• [INSTRUCTIONS TO FOLLOW]: Return each line of the records holding the string "containing".

• [TASK MATERIAL]:
---*---
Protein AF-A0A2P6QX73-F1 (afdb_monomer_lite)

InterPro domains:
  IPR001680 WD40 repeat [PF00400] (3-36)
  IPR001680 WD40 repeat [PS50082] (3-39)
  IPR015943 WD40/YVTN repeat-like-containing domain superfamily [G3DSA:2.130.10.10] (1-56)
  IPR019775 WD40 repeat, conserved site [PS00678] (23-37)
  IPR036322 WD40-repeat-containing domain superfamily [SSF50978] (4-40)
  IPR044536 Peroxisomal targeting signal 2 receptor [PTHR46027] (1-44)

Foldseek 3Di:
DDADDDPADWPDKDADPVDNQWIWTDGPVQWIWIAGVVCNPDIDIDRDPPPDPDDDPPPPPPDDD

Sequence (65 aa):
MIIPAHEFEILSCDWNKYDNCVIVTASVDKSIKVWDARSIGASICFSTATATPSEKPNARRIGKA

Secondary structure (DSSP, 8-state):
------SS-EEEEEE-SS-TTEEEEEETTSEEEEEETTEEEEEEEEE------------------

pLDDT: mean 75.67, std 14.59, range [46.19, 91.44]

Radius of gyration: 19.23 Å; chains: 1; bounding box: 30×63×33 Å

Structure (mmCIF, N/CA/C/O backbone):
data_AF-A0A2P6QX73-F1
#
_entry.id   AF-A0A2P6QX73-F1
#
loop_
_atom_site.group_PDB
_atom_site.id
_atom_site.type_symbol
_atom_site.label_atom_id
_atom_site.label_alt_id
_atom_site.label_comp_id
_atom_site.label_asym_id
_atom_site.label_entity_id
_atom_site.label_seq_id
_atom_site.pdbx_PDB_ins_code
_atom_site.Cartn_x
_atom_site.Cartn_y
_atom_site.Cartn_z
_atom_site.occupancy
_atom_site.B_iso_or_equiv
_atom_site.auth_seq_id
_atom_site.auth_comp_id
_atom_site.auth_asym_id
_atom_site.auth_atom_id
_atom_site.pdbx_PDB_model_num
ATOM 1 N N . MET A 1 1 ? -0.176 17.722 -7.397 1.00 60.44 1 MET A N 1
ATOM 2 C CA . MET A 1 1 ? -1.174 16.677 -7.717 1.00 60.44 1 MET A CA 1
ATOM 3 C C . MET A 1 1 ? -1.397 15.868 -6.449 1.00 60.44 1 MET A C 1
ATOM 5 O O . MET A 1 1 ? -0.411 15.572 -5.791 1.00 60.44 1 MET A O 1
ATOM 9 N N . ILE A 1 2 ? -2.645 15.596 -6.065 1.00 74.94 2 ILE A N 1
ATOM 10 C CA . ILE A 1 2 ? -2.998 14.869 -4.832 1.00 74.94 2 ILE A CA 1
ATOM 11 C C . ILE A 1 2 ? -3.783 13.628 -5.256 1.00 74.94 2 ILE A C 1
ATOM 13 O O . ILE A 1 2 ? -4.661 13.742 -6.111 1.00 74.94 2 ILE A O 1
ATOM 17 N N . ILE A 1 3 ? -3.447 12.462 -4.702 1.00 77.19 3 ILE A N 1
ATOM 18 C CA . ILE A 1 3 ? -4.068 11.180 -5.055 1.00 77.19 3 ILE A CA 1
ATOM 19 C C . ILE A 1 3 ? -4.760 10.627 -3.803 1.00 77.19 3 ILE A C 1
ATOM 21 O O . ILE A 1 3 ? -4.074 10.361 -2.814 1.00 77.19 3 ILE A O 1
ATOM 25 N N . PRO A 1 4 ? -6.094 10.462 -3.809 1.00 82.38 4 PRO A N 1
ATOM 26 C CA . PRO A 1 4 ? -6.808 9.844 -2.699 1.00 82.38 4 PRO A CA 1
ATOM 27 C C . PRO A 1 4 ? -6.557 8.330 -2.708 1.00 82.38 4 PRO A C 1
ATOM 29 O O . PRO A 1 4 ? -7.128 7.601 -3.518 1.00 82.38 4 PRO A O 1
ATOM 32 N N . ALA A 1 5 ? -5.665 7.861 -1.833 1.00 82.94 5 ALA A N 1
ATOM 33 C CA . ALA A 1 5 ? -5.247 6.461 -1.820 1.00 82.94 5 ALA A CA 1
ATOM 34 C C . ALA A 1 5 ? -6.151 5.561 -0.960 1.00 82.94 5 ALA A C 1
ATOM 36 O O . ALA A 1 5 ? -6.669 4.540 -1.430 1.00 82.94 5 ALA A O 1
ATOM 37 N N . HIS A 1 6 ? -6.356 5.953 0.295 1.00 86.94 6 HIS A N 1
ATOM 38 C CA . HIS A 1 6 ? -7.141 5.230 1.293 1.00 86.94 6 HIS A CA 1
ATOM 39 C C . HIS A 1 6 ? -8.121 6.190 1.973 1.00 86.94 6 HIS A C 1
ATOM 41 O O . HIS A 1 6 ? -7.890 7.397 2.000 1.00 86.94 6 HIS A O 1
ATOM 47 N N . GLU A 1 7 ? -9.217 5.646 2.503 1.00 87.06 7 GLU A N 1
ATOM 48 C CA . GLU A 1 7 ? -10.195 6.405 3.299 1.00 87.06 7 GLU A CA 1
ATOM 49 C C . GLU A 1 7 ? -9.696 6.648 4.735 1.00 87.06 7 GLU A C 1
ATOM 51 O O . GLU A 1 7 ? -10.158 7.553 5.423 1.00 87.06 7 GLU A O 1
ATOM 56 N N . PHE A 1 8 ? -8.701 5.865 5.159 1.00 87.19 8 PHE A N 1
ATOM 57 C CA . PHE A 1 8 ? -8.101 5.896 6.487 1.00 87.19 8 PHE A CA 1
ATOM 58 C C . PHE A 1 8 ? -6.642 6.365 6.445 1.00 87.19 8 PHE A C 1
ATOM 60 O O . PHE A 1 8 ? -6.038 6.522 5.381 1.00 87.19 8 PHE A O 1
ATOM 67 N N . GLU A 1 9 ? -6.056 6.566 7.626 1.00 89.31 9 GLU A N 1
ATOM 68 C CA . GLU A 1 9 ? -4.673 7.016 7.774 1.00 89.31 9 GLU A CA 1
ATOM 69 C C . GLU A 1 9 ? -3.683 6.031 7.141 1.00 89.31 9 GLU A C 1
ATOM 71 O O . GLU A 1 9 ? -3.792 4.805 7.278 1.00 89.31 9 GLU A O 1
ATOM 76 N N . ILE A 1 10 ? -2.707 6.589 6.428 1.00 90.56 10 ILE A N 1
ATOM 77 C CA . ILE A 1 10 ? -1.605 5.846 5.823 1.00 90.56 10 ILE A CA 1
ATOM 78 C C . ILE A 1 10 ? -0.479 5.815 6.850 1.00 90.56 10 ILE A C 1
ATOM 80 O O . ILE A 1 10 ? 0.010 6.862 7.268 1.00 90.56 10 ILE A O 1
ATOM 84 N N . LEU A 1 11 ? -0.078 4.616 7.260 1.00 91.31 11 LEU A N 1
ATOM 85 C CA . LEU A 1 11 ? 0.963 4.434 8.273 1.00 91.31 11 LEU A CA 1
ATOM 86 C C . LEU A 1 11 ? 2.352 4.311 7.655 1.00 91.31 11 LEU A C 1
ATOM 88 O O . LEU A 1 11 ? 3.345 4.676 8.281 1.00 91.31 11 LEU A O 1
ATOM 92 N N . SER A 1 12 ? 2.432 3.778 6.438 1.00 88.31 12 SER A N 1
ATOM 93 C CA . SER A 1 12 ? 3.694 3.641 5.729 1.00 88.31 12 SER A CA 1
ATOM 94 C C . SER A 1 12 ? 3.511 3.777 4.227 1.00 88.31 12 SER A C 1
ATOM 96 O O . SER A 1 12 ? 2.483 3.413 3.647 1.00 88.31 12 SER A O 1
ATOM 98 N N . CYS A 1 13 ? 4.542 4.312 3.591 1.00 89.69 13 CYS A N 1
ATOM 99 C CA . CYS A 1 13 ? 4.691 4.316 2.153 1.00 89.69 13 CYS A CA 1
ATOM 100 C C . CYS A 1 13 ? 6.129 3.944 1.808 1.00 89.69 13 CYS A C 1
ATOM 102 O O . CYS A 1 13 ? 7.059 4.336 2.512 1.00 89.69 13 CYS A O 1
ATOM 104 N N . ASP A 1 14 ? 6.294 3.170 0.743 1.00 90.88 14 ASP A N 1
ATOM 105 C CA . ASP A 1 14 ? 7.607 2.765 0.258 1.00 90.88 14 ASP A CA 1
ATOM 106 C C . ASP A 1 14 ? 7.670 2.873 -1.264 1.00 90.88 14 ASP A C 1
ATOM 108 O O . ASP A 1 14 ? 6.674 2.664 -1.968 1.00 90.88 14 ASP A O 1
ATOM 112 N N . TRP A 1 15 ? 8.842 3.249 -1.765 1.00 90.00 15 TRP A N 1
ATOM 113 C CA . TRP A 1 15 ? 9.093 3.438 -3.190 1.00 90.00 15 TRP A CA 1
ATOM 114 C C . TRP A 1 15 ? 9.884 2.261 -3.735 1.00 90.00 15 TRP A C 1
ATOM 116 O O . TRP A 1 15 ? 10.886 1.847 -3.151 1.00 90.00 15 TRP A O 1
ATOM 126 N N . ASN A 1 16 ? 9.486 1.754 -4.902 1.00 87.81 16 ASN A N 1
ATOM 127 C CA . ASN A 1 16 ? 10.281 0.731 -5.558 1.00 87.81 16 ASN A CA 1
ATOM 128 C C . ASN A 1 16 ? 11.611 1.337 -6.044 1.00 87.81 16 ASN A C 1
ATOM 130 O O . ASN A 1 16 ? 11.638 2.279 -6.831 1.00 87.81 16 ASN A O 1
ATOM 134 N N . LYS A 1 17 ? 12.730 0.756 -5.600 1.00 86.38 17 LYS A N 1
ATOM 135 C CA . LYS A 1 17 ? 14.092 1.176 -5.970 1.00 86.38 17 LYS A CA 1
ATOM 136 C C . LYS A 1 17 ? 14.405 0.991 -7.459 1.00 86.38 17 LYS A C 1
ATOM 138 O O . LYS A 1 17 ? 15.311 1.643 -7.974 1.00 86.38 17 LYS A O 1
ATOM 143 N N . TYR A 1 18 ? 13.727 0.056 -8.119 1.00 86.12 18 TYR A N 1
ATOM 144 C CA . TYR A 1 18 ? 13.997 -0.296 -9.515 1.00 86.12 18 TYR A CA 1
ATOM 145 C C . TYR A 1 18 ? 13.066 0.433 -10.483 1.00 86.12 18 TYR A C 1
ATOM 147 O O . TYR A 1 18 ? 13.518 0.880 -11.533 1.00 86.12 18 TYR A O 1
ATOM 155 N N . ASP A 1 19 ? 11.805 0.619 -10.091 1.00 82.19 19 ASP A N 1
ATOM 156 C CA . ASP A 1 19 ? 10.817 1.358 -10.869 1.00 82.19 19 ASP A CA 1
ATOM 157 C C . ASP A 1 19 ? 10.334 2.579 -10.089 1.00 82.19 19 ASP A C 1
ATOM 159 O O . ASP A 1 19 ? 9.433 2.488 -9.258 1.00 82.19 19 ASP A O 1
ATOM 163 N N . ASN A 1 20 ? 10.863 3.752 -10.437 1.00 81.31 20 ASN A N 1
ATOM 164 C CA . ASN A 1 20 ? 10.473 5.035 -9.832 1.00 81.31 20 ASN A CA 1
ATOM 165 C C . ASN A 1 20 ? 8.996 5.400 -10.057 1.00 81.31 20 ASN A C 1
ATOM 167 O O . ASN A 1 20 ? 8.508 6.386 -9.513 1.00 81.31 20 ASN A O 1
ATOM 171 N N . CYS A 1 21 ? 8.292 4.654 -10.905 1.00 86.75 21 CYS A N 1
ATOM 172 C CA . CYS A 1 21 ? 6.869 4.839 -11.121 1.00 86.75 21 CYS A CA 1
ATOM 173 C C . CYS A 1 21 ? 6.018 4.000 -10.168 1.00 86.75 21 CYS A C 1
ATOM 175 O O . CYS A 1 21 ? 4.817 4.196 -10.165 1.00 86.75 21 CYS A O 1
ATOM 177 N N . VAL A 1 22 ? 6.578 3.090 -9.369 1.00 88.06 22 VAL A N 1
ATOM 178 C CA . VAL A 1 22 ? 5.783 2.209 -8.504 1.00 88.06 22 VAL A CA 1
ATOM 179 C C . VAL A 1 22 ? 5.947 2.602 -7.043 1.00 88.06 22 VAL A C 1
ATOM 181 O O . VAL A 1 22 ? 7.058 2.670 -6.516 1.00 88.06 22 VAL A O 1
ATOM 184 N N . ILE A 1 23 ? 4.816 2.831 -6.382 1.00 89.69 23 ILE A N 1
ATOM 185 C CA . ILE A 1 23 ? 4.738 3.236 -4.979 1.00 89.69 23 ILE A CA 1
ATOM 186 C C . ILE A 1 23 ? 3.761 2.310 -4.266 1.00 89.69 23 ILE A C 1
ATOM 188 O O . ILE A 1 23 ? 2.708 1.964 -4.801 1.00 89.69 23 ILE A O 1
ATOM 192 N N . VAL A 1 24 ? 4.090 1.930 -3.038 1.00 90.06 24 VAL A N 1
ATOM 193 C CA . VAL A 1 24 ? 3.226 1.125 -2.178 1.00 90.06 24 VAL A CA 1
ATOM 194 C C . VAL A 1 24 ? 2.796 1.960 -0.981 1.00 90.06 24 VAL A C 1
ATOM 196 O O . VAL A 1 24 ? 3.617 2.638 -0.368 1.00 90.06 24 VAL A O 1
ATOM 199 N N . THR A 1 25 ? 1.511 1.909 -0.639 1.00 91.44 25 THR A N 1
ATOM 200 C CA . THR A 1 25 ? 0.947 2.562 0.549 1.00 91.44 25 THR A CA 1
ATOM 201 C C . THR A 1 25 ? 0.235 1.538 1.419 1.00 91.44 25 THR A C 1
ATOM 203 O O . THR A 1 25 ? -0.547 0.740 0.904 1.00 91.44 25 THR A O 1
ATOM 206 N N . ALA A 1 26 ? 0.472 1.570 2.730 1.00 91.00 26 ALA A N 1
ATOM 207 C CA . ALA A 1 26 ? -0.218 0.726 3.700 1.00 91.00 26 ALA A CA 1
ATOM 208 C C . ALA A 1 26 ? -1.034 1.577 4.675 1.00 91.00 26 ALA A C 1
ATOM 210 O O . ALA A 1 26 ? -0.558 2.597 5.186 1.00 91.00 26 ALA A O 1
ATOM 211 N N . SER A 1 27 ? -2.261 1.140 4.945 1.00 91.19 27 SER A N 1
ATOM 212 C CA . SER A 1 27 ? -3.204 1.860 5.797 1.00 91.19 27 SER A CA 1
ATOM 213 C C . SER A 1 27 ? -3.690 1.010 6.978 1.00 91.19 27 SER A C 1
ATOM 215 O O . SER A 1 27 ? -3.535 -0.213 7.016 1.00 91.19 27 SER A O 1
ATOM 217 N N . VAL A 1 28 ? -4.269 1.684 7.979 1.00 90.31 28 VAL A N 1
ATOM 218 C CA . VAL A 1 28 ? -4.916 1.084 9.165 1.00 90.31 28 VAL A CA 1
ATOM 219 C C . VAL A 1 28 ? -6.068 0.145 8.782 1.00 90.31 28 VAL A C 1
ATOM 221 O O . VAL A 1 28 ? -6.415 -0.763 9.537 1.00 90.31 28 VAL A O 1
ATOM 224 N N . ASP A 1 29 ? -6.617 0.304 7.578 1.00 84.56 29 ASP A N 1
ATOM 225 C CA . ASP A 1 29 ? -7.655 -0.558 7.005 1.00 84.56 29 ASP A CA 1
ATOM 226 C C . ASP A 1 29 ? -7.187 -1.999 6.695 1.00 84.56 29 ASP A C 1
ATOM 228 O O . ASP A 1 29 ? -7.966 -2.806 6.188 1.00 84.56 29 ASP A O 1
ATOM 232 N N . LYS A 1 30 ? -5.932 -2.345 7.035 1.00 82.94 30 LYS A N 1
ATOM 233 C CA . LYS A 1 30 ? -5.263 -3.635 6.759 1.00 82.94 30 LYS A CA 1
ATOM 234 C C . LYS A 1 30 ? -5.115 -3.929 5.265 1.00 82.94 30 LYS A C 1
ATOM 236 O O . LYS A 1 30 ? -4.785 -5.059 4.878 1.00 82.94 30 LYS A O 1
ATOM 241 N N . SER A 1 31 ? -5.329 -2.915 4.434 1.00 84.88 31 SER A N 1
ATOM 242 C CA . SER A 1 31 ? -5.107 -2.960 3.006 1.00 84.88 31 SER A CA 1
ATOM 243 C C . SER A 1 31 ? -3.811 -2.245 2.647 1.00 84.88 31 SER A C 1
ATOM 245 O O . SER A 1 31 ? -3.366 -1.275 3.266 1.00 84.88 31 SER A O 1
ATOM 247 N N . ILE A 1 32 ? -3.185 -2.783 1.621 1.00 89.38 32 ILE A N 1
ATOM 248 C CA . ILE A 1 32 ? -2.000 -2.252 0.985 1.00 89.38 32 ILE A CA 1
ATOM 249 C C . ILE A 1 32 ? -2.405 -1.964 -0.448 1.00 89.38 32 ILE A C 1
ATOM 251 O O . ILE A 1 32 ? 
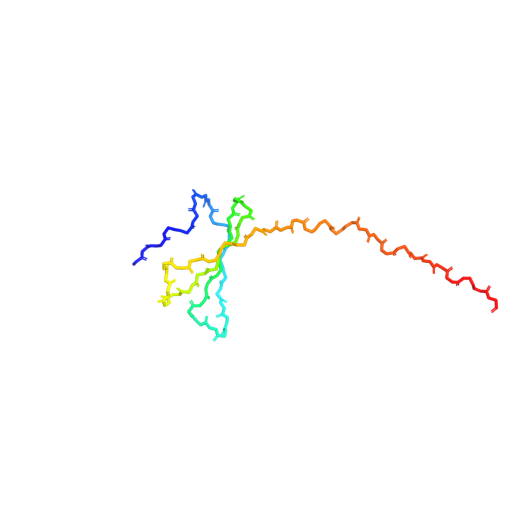-2.930 -2.842 -1.126 1.00 89.38 32 ILE A O 1
ATOM 255 N N . LYS A 1 33 ? -2.171 -0.750 -0.930 1.00 88.31 33 LYS A N 1
ATOM 256 C CA . LYS A 1 33 ? -2.406 -0.410 -2.332 1.00 88.31 33 LYS A CA 1
ATOM 257 C C . LYS A 1 33 ? -1.096 -0.145 -3.043 1.00 88.31 33 LYS A C 1
ATOM 259 O O . LYS A 1 33 ? -0.213 0.530 -2.516 1.00 88.31 33 LYS A O 1
ATOM 264 N N . VAL A 1 34 ? -0.989 -0.687 -4.249 1.00 88.31 34 VAL A N 1
ATOM 265 C CA . VAL A 1 34 ? 0.129 -0.433 -5.157 1.00 88.31 34 VAL A CA 1
ATOM 266 C C . VAL A 1 34 ? -0.331 0.543 -6.227 1.00 88.31 34 VAL A C 1
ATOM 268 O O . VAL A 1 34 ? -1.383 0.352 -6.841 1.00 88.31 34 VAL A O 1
---*---
• [ANSWER AREA]:
  IPR015943 WD40/YVTN repeat-like-containing domain superfamily [G3DSA:2.130.10.10] (1-56)
  IPR036322 WD40-repeat-containing domain superfamily [SSF50978] (4-40)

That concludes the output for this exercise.